(Supplied records)
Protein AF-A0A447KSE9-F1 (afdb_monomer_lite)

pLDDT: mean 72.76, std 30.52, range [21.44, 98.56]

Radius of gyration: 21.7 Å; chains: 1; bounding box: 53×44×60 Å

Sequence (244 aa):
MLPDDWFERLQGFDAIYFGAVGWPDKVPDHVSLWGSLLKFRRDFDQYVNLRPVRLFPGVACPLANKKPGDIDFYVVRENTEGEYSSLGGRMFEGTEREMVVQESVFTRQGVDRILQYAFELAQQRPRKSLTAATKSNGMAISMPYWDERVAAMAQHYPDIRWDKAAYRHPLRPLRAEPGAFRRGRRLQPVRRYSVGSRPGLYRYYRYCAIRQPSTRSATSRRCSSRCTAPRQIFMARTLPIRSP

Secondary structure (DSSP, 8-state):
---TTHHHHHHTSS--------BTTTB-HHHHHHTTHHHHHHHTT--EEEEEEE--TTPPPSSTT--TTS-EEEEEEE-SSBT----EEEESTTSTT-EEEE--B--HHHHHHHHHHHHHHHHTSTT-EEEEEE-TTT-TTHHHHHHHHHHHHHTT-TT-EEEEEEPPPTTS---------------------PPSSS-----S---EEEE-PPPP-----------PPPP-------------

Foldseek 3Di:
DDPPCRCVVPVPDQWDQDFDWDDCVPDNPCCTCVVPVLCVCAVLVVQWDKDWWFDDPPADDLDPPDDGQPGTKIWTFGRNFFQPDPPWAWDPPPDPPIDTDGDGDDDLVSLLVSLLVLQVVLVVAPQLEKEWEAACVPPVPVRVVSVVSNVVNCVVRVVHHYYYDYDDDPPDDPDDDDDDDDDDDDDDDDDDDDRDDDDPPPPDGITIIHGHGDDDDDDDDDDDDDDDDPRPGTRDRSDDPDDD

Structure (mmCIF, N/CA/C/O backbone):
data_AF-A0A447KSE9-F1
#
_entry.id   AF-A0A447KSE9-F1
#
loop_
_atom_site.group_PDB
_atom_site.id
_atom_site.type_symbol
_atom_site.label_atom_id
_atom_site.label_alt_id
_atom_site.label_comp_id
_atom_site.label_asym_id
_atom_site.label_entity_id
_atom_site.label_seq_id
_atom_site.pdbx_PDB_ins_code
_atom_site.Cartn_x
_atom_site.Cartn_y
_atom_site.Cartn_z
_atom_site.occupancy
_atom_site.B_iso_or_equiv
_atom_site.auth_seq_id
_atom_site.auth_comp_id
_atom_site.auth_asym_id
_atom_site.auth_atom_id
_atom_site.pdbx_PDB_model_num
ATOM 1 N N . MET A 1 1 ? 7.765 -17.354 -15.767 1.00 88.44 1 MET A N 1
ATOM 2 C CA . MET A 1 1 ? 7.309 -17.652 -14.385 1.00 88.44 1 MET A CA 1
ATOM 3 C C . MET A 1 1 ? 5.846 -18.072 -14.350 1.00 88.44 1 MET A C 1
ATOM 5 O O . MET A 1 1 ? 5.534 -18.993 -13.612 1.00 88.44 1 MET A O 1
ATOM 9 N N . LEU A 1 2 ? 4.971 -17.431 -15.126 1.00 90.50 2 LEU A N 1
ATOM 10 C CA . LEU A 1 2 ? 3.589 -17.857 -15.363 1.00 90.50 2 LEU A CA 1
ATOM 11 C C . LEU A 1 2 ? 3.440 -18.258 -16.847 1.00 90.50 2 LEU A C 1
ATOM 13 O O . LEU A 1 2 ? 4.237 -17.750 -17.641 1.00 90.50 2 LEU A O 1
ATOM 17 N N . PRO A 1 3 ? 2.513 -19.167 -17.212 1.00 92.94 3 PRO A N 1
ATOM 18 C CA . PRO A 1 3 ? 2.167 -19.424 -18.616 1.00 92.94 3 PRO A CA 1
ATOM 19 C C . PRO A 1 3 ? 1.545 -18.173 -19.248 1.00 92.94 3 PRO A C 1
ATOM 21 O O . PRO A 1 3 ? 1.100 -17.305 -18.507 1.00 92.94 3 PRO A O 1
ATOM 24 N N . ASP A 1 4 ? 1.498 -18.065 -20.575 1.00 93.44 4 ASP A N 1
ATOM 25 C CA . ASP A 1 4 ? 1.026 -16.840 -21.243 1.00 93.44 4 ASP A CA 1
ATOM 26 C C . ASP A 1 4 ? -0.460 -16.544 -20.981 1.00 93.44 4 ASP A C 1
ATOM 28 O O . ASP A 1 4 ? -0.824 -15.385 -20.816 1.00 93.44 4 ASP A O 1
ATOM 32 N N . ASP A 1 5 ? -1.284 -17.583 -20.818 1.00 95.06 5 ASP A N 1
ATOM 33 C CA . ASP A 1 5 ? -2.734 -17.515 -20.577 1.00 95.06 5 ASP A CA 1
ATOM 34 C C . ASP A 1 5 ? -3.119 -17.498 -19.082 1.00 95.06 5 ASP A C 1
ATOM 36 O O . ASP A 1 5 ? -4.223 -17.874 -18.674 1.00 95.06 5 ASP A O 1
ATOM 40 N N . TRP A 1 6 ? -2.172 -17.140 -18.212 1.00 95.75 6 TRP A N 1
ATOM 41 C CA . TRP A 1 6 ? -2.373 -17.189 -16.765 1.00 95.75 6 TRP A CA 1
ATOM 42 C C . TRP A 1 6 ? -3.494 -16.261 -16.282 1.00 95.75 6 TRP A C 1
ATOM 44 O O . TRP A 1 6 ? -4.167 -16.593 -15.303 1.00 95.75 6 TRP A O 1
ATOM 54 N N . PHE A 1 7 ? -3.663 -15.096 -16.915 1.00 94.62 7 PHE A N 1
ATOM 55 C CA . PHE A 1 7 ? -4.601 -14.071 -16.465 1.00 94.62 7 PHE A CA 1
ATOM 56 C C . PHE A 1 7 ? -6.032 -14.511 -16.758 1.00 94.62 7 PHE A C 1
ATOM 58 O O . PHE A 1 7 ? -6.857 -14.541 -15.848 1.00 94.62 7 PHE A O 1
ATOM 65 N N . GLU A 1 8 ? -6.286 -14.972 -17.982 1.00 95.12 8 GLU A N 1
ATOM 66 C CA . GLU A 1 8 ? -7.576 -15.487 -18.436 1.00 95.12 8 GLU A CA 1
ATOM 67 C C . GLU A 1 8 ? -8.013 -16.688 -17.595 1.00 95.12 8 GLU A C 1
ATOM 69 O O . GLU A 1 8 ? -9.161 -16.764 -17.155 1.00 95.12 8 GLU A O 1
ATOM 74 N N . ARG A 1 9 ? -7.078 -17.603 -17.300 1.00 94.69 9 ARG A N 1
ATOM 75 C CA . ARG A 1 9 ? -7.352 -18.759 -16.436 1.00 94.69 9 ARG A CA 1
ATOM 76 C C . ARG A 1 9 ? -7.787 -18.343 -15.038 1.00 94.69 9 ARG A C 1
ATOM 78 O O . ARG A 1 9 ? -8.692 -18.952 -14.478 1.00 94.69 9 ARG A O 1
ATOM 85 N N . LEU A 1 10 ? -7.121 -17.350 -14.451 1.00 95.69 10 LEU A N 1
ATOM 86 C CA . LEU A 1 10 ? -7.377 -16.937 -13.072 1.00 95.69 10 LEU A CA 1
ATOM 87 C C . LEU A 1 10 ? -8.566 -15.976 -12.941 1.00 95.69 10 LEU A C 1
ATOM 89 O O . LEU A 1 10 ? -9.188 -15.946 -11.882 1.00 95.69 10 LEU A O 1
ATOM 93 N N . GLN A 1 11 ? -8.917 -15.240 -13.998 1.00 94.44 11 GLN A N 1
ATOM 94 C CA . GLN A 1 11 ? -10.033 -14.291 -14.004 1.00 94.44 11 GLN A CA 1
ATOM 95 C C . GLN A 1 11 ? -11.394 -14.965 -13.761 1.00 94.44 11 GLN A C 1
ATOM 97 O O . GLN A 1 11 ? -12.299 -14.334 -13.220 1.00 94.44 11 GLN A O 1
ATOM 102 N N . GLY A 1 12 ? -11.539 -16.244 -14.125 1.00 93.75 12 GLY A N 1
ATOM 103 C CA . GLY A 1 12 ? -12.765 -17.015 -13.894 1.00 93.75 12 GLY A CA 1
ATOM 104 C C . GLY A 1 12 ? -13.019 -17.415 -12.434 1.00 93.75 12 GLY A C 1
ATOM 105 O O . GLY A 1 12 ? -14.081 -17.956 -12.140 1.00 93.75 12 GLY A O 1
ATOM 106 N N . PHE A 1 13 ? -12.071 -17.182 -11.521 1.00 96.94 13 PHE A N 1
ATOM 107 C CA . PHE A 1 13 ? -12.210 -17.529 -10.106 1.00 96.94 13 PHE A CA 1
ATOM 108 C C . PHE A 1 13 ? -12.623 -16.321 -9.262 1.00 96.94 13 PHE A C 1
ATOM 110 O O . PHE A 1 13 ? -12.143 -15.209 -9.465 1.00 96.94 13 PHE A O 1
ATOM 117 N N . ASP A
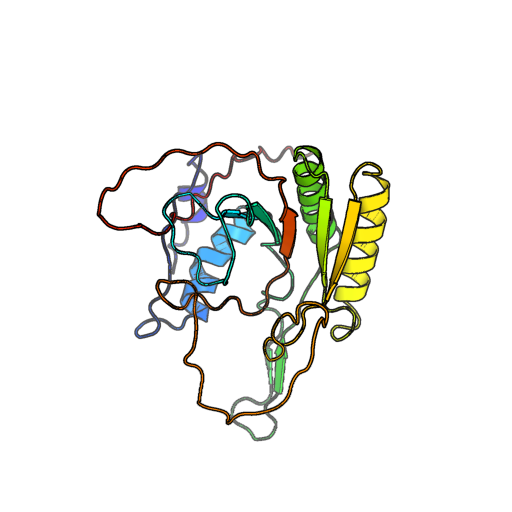 1 14 ? -13.436 -16.560 -8.230 1.00 95.94 14 ASP A N 1
ATOM 118 C CA . ASP A 1 14 ? -13.871 -15.503 -7.308 1.00 95.94 14 ASP A CA 1
ATOM 119 C C . ASP A 1 14 ? -12.731 -14.956 -6.439 1.00 95.94 14 ASP A C 1
ATOM 121 O O . ASP A 1 14 ? -12.744 -13.791 -6.055 1.00 95.94 14 ASP A O 1
ATOM 125 N N . ALA A 1 15 ? -11.756 -15.800 -6.087 1.00 95.44 15 ALA A N 1
ATOM 126 C CA . ALA A 1 15 ? -10.623 -15.431 -5.249 1.00 95.44 15 ALA A CA 1
ATOM 127 C C . ALA A 1 15 ? -9.407 -16.325 -5.517 1.00 95.44 15 ALA A C 1
ATOM 129 O O . ALA A 1 15 ? -9.528 -17.499 -5.865 1.00 95.44 15 ALA A O 1
ATOM 130 N N . ILE A 1 16 ? -8.215 -15.778 -5.274 1.00 94.94 16 ILE A N 1
ATOM 131 C CA . ILE A 1 16 ? -6.943 -16.482 -5.457 1.00 94.94 16 ILE A CA 1
ATOM 132 C C . ILE A 1 16 ? -6.337 -16.758 -4.087 1.00 94.94 16 ILE A C 1
ATOM 134 O O . ILE A 1 16 ? -5.917 -15.839 -3.394 1.00 94.94 16 ILE A O 1
ATOM 138 N N . TYR A 1 17 ? -6.224 -18.024 -3.696 1.00 95.25 17 TYR A N 1
ATOM 139 C CA . TYR A 1 17 ? -5.539 -18.389 -2.460 1.00 95.25 17 TYR A CA 1
ATOM 140 C C . TYR A 1 17 ? -4.060 -18.695 -2.728 1.00 95.25 17 TYR A C 1
ATOM 142 O O . TYR A 1 17 ? -3.702 -19.766 -3.215 1.00 95.25 17 TYR A O 1
ATOM 150 N N . PHE A 1 18 ? -3.194 -17.727 -2.425 1.00 93.56 18 PHE A N 1
ATOM 151 C CA . PHE A 1 18 ? -1.775 -17.767 -2.775 1.00 93.56 18 PHE A CA 1
ATOM 152 C C . PHE A 1 18 ? -0.873 -18.061 -1.565 1.00 93.56 18 PHE A C 1
ATOM 154 O O . PHE A 1 18 ? -1.062 -17.513 -0.480 1.00 93.56 18 PHE A O 1
ATOM 161 N N . GLY A 1 19 ? 0.132 -18.921 -1.762 1.00 93.94 19 GLY A N 1
ATOM 162 C CA . GLY A 1 19 ? 1.137 -19.263 -0.752 1.00 93.94 19 GLY A CA 1
ATOM 163 C C . GLY A 1 19 ? 2.286 -18.252 -0.696 1.00 93.94 19 GLY A C 1
ATOM 164 O O . GLY A 1 19 ? 2.141 -17.140 -0.195 1.00 93.94 19 GLY A O 1
ATOM 165 N N . ALA A 1 20 ? 3.454 -18.661 -1.185 1.00 89.88 20 ALA A N 1
ATOM 166 C CA . ALA A 1 20 ? 4.632 -17.813 -1.325 1.00 89.88 20 ALA A CA 1
ATOM 167 C C . ALA A 1 20 ? 5.379 -18.179 -2.614 1.00 89.88 20 ALA A C 1
ATOM 169 O O . ALA A 1 20 ? 5.281 -19.311 -3.085 1.00 89.88 20 ALA A O 1
ATOM 170 N N . VAL A 1 21 ? 6.138 -17.231 -3.162 1.00 89.19 21 VAL A N 1
ATOM 171 C CA . VAL A 1 21 ? 7.005 -17.438 -4.328 1.00 89.19 21 VAL A CA 1
ATOM 172 C C . VAL A 1 21 ? 8.400 -16.906 -4.025 1.00 89.19 21 VAL A C 1
ATOM 174 O O . VAL A 1 21 ? 8.535 -15.842 -3.423 1.00 89.19 21 VAL A O 1
ATOM 177 N N . GLY A 1 22 ? 9.415 -17.669 -4.422 1.00 88.44 22 GLY A N 1
ATOM 178 C CA . GLY A 1 22 ? 10.826 -17.339 -4.240 1.00 88.44 22 GLY A CA 1
ATOM 179 C C . GLY A 1 22 ? 11.653 -18.593 -3.973 1.00 88.44 22 GLY A C 1
ATOM 180 O O . GLY A 1 22 ? 11.319 -19.386 -3.094 1.00 88.44 22 GLY A O 1
ATOM 181 N N . TRP A 1 23 ? 12.725 -18.774 -4.743 1.00 89.94 23 TRP A N 1
ATOM 182 C CA . TRP A 1 23 ? 13.742 -19.798 -4.498 1.00 89.94 23 TRP A CA 1
ATOM 183 C C . TRP A 1 23 ? 15.105 -19.249 -4.943 1.00 89.94 23 TRP A C 1
ATOM 185 O O . TRP A 1 23 ? 15.539 -19.555 -6.055 1.00 89.94 23 TRP A O 1
ATOM 195 N N . PRO A 1 24 ? 15.774 -18.452 -4.086 1.00 86.06 24 PRO A N 1
ATOM 196 C CA . PRO A 1 24 ? 16.972 -17.694 -4.456 1.00 86.06 24 PRO A CA 1
ATOM 197 C C . PRO A 1 24 ? 18.093 -18.552 -5.049 1.00 86.06 24 PRO A C 1
ATOM 199 O O . PRO A 1 24 ? 18.761 -18.120 -5.982 1.00 86.06 24 PRO A O 1
ATOM 202 N N . ASP A 1 25 ? 18.255 -19.786 -4.556 1.00 90.44 25 ASP A N 1
ATOM 203 C CA . ASP A 1 25 ? 19.288 -20.723 -5.024 1.00 90.44 25 ASP A CA 1
ATOM 204 C C . ASP A 1 25 ? 19.118 -21.142 -6.495 1.00 90.44 25 ASP A C 1
ATOM 206 O O . ASP A 1 25 ? 20.064 -21.630 -7.106 1.00 90.44 25 ASP A O 1
ATOM 210 N N . LYS A 1 26 ? 17.911 -21.002 -7.062 1.00 90.50 26 LYS A N 1
ATOM 211 C CA . LYS A 1 26 ? 17.596 -21.419 -8.440 1.00 90.50 26 LYS A CA 1
ATOM 212 C C . LYS A 1 26 ? 17.134 -20.279 -9.332 1.00 90.50 26 LYS A C 1
ATOM 214 O O . LYS A 1 26 ? 17.411 -20.284 -10.525 1.00 90.50 26 LYS A O 1
ATOM 219 N N . VAL A 1 27 ? 16.376 -19.341 -8.778 1.00 89.19 27 VAL A N 1
ATOM 220 C CA . VAL A 1 27 ? 15.767 -18.240 -9.518 1.00 89.19 27 VAL A CA 1
ATOM 221 C C . VAL A 1 27 ? 16.022 -16.958 -8.738 1.00 89.19 27 VAL A C 1
ATOM 223 O O . VAL A 1 27 ? 15.596 -16.872 -7.584 1.00 89.19 27 VAL A O 1
ATOM 226 N N . PRO A 1 28 ? 16.662 -15.945 -9.348 1.00 88.25 28 PRO A N 1
ATOM 227 C CA . PRO A 1 28 ? 16.860 -14.662 -8.693 1.00 88.25 28 PRO A CA 1
ATOM 228 C C . PRO A 1 28 ? 15.538 -14.072 -8.188 1.00 88.25 28 PRO A C 1
ATOM 230 O O . PRO A 1 28 ? 14.516 -14.111 -8.882 1.00 88.25 28 PRO A O 1
ATOM 233 N N . ASP A 1 29 ? 15.561 -13.475 -6.996 1.00 86.19 29 ASP A N 1
ATOM 234 C CA . ASP A 1 29 ? 14.347 -12.979 -6.335 1.00 86.19 29 ASP A CA 1
ATOM 235 C C . ASP A 1 29 ? 13.569 -11.989 -7.204 1.00 86.19 29 ASP A C 1
ATOM 237 O O . ASP A 1 29 ? 12.345 -12.086 -7.304 1.00 86.19 29 ASP A O 1
ATOM 241 N N . HIS A 1 30 ? 14.272 -11.084 -7.892 1.00 84.00 30 HIS A N 1
ATOM 242 C CA . HIS A 1 30 ? 13.638 -10.115 -8.782 1.00 84.00 30 HIS A CA 1
ATOM 243 C C . HIS A 1 30 ? 12.910 -10.805 -9.948 1.00 84.00 30 HIS A C 1
ATOM 245 O O . HIS A 1 30 ? 11.781 -10.438 -10.251 1.00 84.00 30 HIS A O 1
ATOM 251 N N . VAL A 1 31 ? 13.466 -11.865 -10.539 1.00 86.69 31 VAL A N 1
ATOM 252 C CA . VAL A 1 31 ? 12.789 -12.623 -11.606 1.00 86.69 31 VAL A CA 1
ATOM 253 C C . VAL A 1 31 ? 11.528 -13.298 -11.071 1.00 86.69 31 VAL A C 1
ATOM 255 O O . VAL A 1 31 ? 10.457 -13.194 -11.672 1.00 86.69 31 VAL A O 1
ATOM 258 N N . SER A 1 32 ? 11.636 -13.968 -9.921 1.00 87.38 32 SER A N 1
ATOM 259 C CA . SER A 1 32 ? 10.509 -14.706 -9.348 1.00 87.38 32 SER A CA 1
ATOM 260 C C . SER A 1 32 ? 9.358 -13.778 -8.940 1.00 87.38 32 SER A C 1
(End Supplied records)
Using the entries above, give again exactly the lines from the line holding "ATOM 142 O O" through the line holding "ATOM 163 C C". Include both end lines and nothing else.

— Result below —
ATOM 142 O O . TYR A 1 17 ? -3.702 -19.766 -3.215 1.00 95.25 17 TYR A O 1
ATOM 150 N N . PHE A 1 18 ? -3.194 -17.727 -2.425 1.00 93.56 18 PHE A N 1
ATOM 151 C CA . PHE A 1 18 ? -1.775 -17.767 -2.775 1.00 93.56 18 PHE A CA 1
ATOM 152 C C . PHE A 1 18 ? -0.873 -18.061 -1.565 1.00 93.56 18 PHE A C 1
ATOM 154 O O . PHE A 1 18 ? -1.062 -17.513 -0.480 1.00 93.56 18 PHE A O 1
ATOM 161 N N . GLY A 1 19 ? 0.132 -18.921 -1.762 1.00 93.94 19 GLY A N 1
ATOM 162 C CA . GLY A 1 19 ? 1.137 -19.263 -0.752 1.00 93.94 19 GLY A CA 1
ATOM 163 C C . GLY A 1 19 ? 2.286 -18.252 -0.696 1.00 93.94 19 GLY A C 1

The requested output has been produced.